Кроме того, николаевскому мифу нечего противопоставить самопожертвованию декабристов. Даже если император не пал жертвой гриппа, а, согласно слухам, отравился, не выдержав позора покоренья Крыма западными державами («Евпатории в легких» по едкому замечанию А.И. Герцена), протянуть ассоциации от его смертного одра к Распятию все равно невозможно. В данном случае скорее возникают сближения с пресловутой осиной, на которой повесился получатель тридцати шекелей. Раскаяние не есть искупление.

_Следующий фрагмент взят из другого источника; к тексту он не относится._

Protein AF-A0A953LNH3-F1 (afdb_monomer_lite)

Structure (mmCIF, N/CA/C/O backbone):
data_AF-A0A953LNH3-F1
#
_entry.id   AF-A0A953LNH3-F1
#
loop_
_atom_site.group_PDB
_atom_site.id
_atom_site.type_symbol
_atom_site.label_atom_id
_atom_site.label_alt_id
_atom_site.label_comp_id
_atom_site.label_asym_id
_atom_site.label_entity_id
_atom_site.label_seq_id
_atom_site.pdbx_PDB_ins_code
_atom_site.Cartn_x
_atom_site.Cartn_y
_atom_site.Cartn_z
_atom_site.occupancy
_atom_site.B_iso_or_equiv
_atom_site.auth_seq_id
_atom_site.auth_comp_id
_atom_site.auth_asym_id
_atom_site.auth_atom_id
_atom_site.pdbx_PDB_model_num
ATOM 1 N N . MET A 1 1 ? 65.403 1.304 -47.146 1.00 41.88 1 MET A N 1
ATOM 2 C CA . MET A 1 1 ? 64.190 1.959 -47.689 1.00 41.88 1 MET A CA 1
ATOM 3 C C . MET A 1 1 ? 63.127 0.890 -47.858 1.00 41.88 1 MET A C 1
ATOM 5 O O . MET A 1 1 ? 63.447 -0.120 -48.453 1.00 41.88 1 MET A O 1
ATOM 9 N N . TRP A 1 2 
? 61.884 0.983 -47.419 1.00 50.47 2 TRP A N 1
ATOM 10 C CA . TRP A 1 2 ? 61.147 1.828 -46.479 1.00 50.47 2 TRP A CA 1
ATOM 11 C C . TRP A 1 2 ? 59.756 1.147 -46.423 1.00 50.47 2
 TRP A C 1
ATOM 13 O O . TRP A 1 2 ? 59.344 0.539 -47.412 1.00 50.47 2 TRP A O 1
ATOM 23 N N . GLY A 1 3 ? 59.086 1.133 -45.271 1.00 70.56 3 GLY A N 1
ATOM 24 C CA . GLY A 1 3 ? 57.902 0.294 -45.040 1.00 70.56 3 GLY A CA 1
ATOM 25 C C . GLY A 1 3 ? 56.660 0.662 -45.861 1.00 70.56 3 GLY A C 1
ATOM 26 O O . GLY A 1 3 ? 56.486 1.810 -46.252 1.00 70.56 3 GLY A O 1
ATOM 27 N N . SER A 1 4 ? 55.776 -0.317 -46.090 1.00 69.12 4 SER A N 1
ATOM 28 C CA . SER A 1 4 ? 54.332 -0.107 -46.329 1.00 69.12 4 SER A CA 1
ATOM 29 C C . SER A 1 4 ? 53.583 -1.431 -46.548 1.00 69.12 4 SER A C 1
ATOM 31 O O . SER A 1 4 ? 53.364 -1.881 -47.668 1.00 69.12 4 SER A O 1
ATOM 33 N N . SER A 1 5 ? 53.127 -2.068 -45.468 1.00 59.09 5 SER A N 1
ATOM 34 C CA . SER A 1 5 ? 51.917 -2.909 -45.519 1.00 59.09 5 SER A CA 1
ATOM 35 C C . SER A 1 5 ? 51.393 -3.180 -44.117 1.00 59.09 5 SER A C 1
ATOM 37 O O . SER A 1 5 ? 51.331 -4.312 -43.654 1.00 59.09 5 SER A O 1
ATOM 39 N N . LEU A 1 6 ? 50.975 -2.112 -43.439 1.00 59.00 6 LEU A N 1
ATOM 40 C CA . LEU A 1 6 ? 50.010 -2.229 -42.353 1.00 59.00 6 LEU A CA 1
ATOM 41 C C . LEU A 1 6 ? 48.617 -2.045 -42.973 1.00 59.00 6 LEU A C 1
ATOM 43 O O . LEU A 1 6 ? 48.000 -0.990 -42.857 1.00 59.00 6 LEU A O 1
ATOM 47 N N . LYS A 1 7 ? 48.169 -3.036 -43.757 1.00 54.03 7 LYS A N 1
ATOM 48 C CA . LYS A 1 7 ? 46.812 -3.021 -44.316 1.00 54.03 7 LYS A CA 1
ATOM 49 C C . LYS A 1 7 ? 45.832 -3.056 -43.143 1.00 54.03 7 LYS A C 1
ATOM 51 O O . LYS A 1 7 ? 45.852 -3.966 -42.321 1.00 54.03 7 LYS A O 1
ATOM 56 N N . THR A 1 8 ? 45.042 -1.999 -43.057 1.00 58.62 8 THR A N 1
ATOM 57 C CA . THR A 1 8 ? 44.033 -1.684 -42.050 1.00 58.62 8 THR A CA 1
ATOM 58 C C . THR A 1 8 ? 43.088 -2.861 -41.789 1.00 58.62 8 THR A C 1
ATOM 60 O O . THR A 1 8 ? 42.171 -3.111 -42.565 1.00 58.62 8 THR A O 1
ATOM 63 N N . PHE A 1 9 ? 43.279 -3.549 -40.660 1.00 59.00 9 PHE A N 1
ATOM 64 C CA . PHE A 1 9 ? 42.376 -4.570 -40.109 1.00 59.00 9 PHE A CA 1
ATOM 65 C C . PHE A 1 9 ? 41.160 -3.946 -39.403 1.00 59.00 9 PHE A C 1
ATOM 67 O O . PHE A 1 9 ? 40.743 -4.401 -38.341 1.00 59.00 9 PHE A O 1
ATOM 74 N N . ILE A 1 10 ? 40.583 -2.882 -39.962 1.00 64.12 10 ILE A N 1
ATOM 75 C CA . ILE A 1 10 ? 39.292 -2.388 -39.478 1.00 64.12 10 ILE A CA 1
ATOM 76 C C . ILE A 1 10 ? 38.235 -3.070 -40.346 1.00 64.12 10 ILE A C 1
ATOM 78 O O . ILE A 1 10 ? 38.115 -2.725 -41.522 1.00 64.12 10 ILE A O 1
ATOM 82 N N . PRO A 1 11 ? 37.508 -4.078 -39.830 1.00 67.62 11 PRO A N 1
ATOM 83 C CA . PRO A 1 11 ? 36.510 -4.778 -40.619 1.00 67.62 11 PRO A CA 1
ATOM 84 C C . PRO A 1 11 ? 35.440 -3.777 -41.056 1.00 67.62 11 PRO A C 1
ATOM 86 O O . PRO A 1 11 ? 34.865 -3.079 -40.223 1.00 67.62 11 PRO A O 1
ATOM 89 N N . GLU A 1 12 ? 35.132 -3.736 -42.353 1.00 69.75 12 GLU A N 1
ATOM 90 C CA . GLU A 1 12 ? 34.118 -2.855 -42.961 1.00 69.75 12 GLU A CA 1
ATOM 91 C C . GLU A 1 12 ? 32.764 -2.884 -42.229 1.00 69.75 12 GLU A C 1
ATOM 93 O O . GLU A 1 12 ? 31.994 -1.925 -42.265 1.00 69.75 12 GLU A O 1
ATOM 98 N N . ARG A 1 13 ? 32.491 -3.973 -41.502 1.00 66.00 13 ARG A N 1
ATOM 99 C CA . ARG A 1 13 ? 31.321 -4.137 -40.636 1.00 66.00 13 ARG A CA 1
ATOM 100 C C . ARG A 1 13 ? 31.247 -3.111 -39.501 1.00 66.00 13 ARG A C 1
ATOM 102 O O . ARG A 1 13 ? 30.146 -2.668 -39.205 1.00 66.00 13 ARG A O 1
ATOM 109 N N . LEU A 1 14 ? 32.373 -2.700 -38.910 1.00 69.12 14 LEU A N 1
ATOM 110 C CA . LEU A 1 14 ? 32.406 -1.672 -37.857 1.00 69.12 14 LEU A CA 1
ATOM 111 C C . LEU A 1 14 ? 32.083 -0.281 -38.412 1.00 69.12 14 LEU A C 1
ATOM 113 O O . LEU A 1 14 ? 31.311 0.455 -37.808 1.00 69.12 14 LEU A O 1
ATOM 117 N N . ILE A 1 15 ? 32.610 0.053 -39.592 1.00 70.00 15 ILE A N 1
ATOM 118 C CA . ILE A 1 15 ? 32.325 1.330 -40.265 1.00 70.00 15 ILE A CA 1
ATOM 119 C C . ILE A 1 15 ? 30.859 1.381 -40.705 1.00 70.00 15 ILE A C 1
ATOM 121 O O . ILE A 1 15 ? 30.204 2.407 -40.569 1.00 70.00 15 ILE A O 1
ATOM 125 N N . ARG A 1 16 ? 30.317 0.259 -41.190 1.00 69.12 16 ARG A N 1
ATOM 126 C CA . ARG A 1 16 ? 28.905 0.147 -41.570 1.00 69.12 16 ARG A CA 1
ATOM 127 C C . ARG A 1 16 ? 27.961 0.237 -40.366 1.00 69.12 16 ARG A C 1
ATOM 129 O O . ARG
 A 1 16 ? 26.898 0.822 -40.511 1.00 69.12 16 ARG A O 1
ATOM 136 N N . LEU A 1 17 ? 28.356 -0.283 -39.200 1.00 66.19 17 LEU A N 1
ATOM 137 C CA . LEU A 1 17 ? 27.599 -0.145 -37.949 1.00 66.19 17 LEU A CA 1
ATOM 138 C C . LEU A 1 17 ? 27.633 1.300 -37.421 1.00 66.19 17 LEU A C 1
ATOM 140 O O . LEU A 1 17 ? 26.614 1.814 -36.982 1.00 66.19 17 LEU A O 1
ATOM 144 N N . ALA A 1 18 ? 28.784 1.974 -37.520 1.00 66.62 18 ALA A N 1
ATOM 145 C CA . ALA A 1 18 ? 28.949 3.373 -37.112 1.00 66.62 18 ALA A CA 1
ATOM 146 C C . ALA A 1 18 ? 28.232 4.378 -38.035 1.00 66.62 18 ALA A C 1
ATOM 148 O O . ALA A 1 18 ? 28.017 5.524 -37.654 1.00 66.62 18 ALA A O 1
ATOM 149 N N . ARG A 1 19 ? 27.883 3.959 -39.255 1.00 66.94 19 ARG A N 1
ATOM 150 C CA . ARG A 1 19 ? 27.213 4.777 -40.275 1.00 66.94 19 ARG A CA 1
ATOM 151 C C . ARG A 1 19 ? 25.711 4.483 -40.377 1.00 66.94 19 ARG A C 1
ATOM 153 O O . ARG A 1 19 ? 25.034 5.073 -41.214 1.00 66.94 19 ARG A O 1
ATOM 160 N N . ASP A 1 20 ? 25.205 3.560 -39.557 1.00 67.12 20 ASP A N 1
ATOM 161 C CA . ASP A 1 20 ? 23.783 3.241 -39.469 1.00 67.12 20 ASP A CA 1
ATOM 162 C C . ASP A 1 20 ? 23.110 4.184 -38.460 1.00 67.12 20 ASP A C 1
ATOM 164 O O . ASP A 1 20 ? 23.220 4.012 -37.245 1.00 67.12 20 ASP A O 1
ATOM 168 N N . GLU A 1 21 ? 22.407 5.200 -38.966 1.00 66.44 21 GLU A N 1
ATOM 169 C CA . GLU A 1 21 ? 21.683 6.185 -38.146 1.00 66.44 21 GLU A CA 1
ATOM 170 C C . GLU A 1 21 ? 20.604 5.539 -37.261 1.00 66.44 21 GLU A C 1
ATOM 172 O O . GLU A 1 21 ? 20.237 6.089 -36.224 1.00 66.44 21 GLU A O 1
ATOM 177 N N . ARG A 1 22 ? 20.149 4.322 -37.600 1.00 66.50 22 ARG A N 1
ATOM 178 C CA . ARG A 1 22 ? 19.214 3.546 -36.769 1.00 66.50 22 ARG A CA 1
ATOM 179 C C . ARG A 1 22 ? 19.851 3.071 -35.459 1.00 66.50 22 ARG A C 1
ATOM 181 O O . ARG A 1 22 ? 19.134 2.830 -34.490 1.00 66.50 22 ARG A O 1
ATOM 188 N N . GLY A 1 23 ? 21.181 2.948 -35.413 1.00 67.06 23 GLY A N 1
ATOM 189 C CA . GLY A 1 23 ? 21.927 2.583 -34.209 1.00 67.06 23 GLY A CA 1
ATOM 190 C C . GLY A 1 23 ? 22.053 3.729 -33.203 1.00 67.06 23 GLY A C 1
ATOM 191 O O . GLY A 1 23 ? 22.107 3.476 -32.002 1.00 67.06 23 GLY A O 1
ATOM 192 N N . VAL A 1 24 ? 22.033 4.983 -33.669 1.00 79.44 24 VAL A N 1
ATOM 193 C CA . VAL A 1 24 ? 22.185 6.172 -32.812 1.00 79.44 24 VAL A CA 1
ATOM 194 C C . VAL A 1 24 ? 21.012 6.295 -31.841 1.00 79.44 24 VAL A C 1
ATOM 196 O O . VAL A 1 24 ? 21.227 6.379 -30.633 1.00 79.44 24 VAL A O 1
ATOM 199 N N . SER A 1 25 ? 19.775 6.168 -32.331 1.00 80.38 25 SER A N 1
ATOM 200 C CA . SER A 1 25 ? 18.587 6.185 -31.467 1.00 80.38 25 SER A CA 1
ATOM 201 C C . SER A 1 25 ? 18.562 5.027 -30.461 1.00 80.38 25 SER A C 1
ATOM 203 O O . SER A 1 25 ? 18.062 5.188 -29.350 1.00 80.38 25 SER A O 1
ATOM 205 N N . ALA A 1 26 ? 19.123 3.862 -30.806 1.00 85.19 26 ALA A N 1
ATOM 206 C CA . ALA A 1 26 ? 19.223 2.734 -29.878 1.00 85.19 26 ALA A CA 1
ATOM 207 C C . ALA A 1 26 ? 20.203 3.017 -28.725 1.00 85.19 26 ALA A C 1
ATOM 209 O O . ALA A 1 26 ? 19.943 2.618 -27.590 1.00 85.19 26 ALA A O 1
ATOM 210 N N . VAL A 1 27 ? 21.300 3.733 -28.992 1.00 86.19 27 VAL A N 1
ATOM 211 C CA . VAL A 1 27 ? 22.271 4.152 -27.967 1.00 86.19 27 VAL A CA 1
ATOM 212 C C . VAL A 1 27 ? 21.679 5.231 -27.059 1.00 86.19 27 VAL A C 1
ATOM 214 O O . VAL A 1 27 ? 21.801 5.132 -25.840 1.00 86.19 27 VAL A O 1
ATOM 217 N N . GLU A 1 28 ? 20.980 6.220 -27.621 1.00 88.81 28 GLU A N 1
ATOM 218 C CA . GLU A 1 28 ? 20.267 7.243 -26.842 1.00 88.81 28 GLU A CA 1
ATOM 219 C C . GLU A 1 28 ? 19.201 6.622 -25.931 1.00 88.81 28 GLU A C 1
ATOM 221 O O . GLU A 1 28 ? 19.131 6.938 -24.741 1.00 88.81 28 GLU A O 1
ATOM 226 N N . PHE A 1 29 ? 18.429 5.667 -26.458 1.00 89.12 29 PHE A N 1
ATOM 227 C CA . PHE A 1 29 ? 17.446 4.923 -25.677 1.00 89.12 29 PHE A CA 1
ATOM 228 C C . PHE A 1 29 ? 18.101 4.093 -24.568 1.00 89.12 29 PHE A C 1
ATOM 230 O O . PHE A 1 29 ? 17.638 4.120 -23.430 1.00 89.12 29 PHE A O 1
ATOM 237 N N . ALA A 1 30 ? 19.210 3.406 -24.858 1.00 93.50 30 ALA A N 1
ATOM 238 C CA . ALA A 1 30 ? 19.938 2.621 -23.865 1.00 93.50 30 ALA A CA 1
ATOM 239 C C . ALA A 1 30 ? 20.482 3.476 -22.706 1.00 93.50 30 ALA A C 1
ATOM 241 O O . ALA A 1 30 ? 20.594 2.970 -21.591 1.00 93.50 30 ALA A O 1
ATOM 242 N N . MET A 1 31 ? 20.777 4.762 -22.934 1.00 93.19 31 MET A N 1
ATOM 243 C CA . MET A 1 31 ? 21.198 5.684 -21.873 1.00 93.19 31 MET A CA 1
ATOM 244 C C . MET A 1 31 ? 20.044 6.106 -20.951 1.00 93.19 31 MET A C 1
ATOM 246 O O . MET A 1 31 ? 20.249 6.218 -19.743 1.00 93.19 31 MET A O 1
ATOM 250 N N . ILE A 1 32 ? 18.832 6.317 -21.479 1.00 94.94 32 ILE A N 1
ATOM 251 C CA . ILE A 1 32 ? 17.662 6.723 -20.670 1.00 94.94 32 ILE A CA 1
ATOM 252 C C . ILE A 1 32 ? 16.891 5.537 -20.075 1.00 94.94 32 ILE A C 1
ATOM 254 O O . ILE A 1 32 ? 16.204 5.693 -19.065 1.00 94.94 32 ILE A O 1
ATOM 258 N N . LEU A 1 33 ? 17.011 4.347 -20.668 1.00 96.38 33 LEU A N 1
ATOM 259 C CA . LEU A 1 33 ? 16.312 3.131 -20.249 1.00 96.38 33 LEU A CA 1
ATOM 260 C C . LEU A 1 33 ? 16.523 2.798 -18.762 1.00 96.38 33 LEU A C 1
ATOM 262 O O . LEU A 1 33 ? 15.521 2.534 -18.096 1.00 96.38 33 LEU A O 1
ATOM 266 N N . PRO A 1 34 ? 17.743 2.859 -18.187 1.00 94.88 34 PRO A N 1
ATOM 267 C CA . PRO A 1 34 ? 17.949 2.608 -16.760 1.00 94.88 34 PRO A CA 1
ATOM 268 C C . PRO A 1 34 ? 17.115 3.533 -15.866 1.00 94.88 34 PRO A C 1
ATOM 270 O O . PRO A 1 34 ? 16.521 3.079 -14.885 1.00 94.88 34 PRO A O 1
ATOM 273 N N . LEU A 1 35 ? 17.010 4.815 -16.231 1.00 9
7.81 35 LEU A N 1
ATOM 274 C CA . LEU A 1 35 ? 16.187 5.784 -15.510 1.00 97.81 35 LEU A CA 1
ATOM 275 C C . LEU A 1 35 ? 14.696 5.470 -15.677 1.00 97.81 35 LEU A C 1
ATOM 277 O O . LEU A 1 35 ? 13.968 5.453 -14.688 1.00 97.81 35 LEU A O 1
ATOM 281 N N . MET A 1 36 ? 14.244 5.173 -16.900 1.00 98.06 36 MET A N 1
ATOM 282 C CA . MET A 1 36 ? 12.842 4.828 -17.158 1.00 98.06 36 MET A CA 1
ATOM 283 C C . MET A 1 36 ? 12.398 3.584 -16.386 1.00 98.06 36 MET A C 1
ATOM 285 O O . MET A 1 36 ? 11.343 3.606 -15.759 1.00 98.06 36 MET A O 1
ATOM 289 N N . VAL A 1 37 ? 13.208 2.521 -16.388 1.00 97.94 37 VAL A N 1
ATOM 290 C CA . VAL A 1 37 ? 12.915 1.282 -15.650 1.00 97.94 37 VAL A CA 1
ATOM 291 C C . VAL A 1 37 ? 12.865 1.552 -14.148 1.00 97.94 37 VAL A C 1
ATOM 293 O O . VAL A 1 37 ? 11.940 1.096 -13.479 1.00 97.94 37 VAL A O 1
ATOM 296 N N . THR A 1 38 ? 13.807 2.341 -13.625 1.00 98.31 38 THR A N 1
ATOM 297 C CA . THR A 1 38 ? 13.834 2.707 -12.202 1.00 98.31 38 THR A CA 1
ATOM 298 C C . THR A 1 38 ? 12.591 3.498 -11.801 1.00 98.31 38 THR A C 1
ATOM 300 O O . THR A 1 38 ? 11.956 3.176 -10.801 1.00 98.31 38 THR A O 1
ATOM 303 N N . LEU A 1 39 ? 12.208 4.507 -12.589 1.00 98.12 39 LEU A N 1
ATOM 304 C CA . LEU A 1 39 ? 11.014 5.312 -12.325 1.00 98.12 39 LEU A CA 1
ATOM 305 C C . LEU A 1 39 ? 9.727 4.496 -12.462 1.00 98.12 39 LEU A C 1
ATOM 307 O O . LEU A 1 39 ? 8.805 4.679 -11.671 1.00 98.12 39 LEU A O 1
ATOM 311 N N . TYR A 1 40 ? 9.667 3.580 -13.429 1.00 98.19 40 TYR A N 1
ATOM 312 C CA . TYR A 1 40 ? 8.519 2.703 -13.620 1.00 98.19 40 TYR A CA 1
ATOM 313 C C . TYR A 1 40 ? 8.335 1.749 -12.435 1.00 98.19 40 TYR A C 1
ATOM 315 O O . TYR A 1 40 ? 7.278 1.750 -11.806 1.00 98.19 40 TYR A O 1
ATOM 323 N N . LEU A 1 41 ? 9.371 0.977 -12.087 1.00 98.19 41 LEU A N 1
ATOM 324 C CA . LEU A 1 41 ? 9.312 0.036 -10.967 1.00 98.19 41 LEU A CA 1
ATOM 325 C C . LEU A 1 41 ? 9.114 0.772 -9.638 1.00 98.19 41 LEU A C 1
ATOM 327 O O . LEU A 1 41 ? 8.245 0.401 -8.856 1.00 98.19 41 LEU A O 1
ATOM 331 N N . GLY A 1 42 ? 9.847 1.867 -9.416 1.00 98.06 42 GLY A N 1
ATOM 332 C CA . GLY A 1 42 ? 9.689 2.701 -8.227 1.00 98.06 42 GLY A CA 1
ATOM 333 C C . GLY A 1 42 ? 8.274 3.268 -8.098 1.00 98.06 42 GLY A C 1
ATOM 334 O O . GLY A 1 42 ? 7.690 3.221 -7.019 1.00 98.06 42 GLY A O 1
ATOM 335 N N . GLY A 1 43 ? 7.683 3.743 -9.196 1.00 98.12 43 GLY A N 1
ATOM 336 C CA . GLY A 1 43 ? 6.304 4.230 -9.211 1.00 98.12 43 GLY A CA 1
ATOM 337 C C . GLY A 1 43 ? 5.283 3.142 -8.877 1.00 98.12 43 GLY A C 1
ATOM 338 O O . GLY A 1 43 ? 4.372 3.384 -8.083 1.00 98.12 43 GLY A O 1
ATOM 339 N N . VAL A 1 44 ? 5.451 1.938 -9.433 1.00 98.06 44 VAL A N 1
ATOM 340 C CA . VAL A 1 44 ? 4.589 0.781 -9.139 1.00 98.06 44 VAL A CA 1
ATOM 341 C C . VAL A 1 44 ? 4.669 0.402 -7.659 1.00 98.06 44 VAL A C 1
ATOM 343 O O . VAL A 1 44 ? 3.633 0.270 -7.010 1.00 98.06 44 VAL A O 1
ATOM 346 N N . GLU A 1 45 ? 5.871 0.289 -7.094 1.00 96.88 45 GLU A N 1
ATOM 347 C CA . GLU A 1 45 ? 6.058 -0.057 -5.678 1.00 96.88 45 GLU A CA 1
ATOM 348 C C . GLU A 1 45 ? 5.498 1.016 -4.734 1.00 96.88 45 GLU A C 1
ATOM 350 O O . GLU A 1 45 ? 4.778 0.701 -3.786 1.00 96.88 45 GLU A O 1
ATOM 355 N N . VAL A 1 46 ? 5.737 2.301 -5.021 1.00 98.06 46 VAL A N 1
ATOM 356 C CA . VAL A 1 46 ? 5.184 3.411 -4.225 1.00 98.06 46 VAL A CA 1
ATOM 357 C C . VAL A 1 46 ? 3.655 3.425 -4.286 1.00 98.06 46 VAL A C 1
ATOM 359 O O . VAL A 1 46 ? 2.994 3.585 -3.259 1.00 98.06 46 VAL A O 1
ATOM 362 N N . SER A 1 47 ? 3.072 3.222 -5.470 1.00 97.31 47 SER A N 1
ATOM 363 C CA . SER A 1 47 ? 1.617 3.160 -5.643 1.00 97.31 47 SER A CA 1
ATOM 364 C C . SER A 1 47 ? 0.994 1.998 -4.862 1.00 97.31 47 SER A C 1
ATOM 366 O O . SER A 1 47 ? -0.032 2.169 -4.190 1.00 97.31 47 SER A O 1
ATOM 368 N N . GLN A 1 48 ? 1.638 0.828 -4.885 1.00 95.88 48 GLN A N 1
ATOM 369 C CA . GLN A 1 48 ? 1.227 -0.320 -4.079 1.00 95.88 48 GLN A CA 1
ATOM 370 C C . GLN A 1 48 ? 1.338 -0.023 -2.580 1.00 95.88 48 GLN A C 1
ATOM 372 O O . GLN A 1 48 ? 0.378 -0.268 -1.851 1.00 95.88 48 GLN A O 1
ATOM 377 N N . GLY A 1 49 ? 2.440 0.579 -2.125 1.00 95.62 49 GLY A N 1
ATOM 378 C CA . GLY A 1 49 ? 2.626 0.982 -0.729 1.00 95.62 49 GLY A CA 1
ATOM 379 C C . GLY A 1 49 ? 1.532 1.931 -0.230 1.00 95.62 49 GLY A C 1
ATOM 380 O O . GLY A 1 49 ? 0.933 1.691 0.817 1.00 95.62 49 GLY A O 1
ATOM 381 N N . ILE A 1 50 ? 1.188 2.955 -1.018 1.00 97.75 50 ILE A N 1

Можно предположить, что контр-миф власти в его православно-монархическом изводе не сможет вытеснить декабристский миф русской интеллигенции. Удивительная живучесть герценовского мифа героев-мучеников объясняется не «происками» внешних и внутренних врагов, а вечным «Днем сурка» в политической ситуации имперской, советской и современной России. Мятежные образцы будут востребованы до тех пор, пока российское общество не сможет влиять на власть законными средствами, например, путем выборов.
Этот вывод справедлив с точки зрения плюрализма мнений, свойственного, пусть и со значительными ограничениями, современной Российской Федерации. Стремительно растущая доступность информационных интернет-ресурсов с каждым днем уменьшает монополию государства на формирование картины мира граждан. Технологи власти понимают, что в сложившихся условиях для убеждения публики им необходимо переспорить оппонентов. Таким образом, даже против воли пропагандистов Кремля, в обществе постепенно утверждаются демократические стандарты пусть пока и виртуального политического диалога. В перспективе свободы, которая лучше, чем несвобода, декабристский миф плещется в общественном сознании как рыба в воде.